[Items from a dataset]
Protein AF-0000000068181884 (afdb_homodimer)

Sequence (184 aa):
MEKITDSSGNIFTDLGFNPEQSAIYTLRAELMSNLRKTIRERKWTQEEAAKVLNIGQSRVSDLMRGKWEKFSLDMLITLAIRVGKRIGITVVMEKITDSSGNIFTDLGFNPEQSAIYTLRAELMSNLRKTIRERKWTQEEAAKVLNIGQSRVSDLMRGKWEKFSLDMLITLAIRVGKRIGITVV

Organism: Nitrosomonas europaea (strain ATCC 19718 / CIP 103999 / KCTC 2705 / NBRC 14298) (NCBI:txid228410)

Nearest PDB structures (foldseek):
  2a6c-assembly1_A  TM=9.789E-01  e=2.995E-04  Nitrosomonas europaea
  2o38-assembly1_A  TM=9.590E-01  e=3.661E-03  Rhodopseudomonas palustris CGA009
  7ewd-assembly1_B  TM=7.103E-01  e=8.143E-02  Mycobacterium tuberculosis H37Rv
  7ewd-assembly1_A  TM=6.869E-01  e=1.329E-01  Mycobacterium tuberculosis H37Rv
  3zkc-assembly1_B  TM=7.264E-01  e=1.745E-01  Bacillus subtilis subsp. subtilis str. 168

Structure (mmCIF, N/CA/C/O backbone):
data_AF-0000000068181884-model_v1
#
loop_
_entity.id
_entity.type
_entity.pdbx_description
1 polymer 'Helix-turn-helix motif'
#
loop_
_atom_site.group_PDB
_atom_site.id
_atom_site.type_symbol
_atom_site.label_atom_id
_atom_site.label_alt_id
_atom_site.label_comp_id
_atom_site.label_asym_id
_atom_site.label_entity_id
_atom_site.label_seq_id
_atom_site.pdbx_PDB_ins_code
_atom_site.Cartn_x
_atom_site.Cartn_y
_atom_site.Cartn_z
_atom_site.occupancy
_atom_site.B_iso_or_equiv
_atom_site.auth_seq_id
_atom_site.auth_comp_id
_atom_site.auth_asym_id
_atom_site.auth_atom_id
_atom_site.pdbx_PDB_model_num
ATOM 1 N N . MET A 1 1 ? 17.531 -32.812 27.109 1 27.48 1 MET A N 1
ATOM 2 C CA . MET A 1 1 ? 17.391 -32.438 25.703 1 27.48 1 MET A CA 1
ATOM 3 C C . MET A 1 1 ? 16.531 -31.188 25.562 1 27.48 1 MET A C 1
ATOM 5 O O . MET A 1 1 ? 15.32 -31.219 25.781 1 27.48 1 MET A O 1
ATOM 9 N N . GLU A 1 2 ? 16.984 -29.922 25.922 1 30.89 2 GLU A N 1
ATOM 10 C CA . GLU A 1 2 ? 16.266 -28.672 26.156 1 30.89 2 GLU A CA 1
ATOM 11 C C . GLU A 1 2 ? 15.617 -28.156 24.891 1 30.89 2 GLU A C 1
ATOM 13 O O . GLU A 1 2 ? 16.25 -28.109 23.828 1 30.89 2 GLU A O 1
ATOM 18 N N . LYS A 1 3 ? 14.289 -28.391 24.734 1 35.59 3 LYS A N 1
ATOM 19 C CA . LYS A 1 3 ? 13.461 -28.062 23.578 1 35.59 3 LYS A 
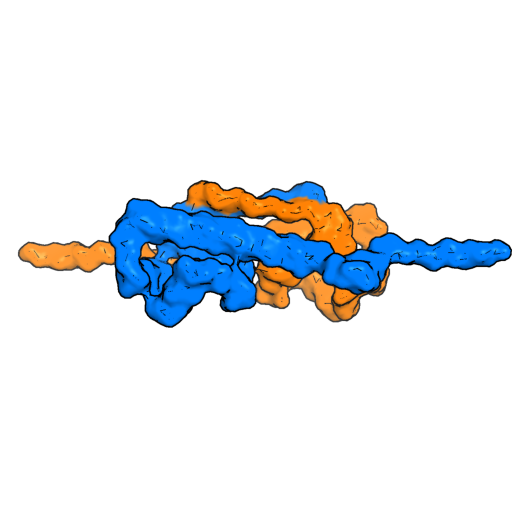CA 1
ATOM 20 C C . LYS A 1 3 ? 13.727 -26.625 23.109 1 35.59 3 LYS A C 1
ATOM 22 O O . LYS A 1 3 ? 13.547 -25.672 23.859 1 35.59 3 LYS A O 1
ATOM 27 N N . ILE A 1 4 ? 14.758 -26.297 22.312 1 38.19 4 ILE A N 1
ATOM 28 C CA . ILE A 1 4 ? 14.977 -25.031 21.641 1 38.19 4 ILE A CA 1
ATOM 29 C C . ILE A 1 4 ? 13.695 -24.578 20.938 1 38.19 4 ILE A C 1
ATOM 31 O O . ILE A 1 4 ? 13.25 -25.219 19.984 1 38.19 4 ILE A O 1
ATOM 35 N N . THR A 1 5 ? 12.57 -24.25 21.578 1 40.16 5 THR A N 1
ATOM 36 C CA . THR A 1 5 ? 11.375 -23.641 21 1 40.16 5 THR A CA 1
ATOM 37 C C . THR A 1 5 ? 11.75 -22.469 20.109 1 40.16 5 THR A C 1
ATOM 39 O O . THR A 1 5 ? 12.492 -21.578 20.531 1 40.16 5 THR A O 1
ATOM 42 N N . ASP A 1 6 ? 12.023 -22.594 18.828 1 37.88 6 ASP A N 1
ATOM 43 C CA . ASP A 1 6 ? 12.375 -21.672 17.766 1 37.88 6 ASP A CA 1
ATOM 44 C C . ASP A 1 6 ? 11.633 -20.344 17.922 1 37.88 6 ASP A C 1
ATOM 46 O O . ASP A 1 6 ? 10.422 -20.281 17.703 1 37.88 6 ASP A O 1
ATOM 50 N N . SER A 1 7 ? 11.797 -19.5 18.891 1 41.22 7 SER A N 1
ATOM 51 C CA . SER A 1 7 ? 11.484 -18.188 19.438 1 41.22 7 SER A CA 1
ATOM 52 C C . SER A 1 7 ? 11.484 -17.125 18.344 1 41.22 7 SER A C 1
ATOM 54 O O . SER A 1 7 ? 11.289 -15.938 18.641 1 41.22 7 SER A O 1
ATOM 56 N N . SER A 1 8 ? 12.148 -17.344 17.266 1 41.16 8 SER A N 1
ATOM 57 C CA . SER A 1 8 ? 12.5 -16.203 16.422 1 41.16 8 SER A CA 1
ATOM 58 C C . SER A 1 8 ? 11.25 -15.43 16.016 1 41.16 8 SER A C 1
ATOM 60 O O . SER A 1 8 ? 11.32 -14.227 15.742 1 41.16 8 SER A O 1
ATOM 62 N N . GLY A 1 9 ? 10.203 -16 15.609 1 44.06 9 GLY A N 1
ATOM 63 C CA . GLY A 1 9 ? 9.062 -15.266 15.078 1 44.06 9 GLY A CA 1
ATOM 64 C C . GLY A 1 9 ? 8.43 -14.336 16.094 1 44.06 9 GLY A C 1
ATOM 65 O O . GLY A 1 9 ? 8.125 -13.18 15.781 1 44.06 9 GLY A O 1
ATOM 66 N N . ASN A 1 10 ? 7.961 -14.883 17.234 1 45.56 10 ASN A N 1
ATOM 67 C CA . ASN A 1 10 ? 7.125 -14.273 18.266 1 45.56 10 ASN A CA 1
ATOM 68 C C . ASN A 1 10 ? 7.934 -13.359 19.188 1 45.56 10 ASN A C 1
ATOM 70 O O . ASN A 1 10 ? 7.43 -12.883 20.203 1 45.56 10 ASN A O 1
ATOM 74 N N . ILE A 1 11 ? 9.172 -13.508 19.188 1 45.25 11 ILE A N 1
ATOM 75 C CA . ILE A 1 11 ? 9.969 -12.75 20.141 1 45.25 11 ILE A CA 1
ATOM 76 C C . ILE A 1 11 ? 9.766 -11.25 19.922 1 45.25 11 ILE A C 1
ATOM 78 O O . ILE A 1 11 ? 9.82 -10.461 20.859 1 45.25 11 ILE A O 1
ATOM 82 N N . PHE A 1 12 ? 9.695 -10.883 18.594 1 48.72 12 PHE A N 1
ATOM 83 C CA . PHE A 1 12 ? 9.516 -9.445 18.406 1 48.72 12 PHE A CA 1
ATOM 84 C C . PHE A 1 12 ? 8.25 -8.961 19.109 1 48.72 12 PHE A C 1
ATOM 86 O O . PHE A 1 12 ? 8.203 -7.832 19.594 1 48.72 12 PHE A O 1
ATOM 93 N N . THR A 1 13 ? 7.281 -9.852 19.094 1 53.41 13 THR A N 1
ATOM 94 C CA . THR A 1 13 ? 6.066 -9.445 19.781 1 53.41 13 THR A CA 1
ATOM 95 C C . THR A 1 13 ? 6.34 -9.227 21.266 1 53.41 13 THR A C 1
ATOM 97 O O . THR A 1 13 ? 5.738 -8.352 21.891 1 53.41 13 THR A O 1
ATOM 100 N N . ASP A 1 14 ? 7.195 -9.984 21.734 1 53.19 14 ASP A N 1
ATOM 101 C CA . ASP A 1 14 ? 7.422 -9.891 23.172 1 53.19 14 ASP A CA 1
ATOM 102 C C . ASP A 1 14 ? 8.055 -8.547 23.547 1 53.19 14 ASP A C 1
ATOM 104 O O . ASP A 1 14 ? 7.742 -7.969 24.578 1 53.19 14 ASP A O 1
ATOM 108 N N . LEU A 1 15 ? 8.977 -8.125 22.812 1 55.38 15 LEU A N 1
ATOM 109 C CA . LEU A 1 15 ? 9.656 -6.887 23.188 1 55.38 15 LEU A CA 1
ATOM 110 C C . LEU A 1 15 ? 8.867 -5.672 22.703 1 55.38 15 LEU A C 1
ATOM 112 O O . LEU A 1 15 ? 9.32 -4.535 22.859 1 55.38 15 LEU A O 1
ATOM 116 N N . GLY A 1 16 ? 7.66 -5.938 22.281 1 61.09 16 GLY A N 1
ATOM 117 C CA . GLY A 1 16 ? 6.801 -4.824 21.922 1 61.09 16 GLY A CA 1
ATOM 118 C C . GLY A 1 16 ? 7.004 -4.355 20.484 1 61.09 16 GLY A C 1
ATOM 119 O O . GLY A 1 16 ? 6.285 -3.479 20.016 1 61.09 16 GLY A O 1
ATOM 120 N N . PHE A 1 17 ? 8.188 -4.961 19.891 1 67.38 17 PHE A N 1
ATOM 121 C CA . PHE A 1 17 ? 8.453 -4.516 18.531 1 67.38 17 PHE A CA 1
ATOM 122 C C . PHE A 1 17 ? 7.637 -5.32 17.531 1 67.38 17 PHE A C 1
ATOM 124 O O . PHE A 1 17 ? 7.672 -6.555 17.547 1 67.38 17 PHE A O 1
ATOM 131 N N . ASN A 1 18 ? 6.695 -4.609 16.953 1 92.06 18 ASN A N 1
ATOM 132 C CA . ASN A 1 18 ? 5.891 -5.176 15.875 1 92.06 18 ASN A CA 1
ATOM 133 C C . ASN A 1 18 ? 6.402 -4.734 14.5 1 92.06 18 ASN A C 1
ATOM 135 O O . ASN A 1 18 ? 6.133 -3.617 14.062 1 92.06 18 ASN A O 1
ATOM 139 N N . PRO A 1 19 ? 7.254 -5.645 13.953 1 94.31 19 PRO A N 1
ATOM 140 C CA . PRO A 1 19 ? 7.902 -5.25 12.703 1 94.31 19 PRO A CA 1
ATOM 141 C C . PRO A 1 19 ? 6.902 -4.867 11.609 1 94.31 19 PRO A C 1
ATOM 143 O O . PRO A 1 19 ? 7.172 -3.969 10.812 1 94.31 19 PRO A O 1
ATOM 146 N N . GLU A 1 20 ? 5.797 -5.551 11.602 1 96.75 20 GLU A N 1
ATOM 147 C CA . GLU A 1 20 ? 4.781 -5.238 10.594 1 96.75 20 GLU A CA 1
ATOM 148 C C . GLU A 1 20 ? 4.242 -3.822 10.781 1 96.75 20 GLU A C 1
ATOM 150 O O . GLU A 1 20 ? 4.168 -3.051 9.82 1 96.75 20 GLU A O 1
ATOM 155 N N . GLN A 1 21 ? 3.916 -3.533 11.984 1 96.19 21 GLN A N 1
ATOM 156 C CA . GLN A 1 21 ? 3.381 -2.211 12.289 1 96.19 21 GLN A CA 1
ATOM 157 C C . GLN A 1 21 ? 4.418 -1.124 12.016 1 96.19 21 GLN A C 1
ATOM 159 O O . GLN A 1 21 ? 4.098 -0.079 11.445 1 96.19 21 GLN A O 1
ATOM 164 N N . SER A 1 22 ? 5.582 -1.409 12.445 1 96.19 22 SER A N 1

- [WHAT IS EXPECTED]
Print the lines above from the one with "ATOM 120 N N" through the one with "ATOM 122 C C", both included, exactly as written and nothing more.

- [EXERCISE ANSWER]
ATOM 120 N N . PHE A 1 17 ? 8.188 -4.961 19.891 1 67.38 17 PHE A N 1
ATOM 121 C CA . PHE A 1 17 ? 8.453 -4.516 18.531 1 67.38 17 PHE A CA 1
ATOM 122 C C . PHE A 1 17 ? 7.637 -5.32 17.531 1 67.38 17 PHE A C 1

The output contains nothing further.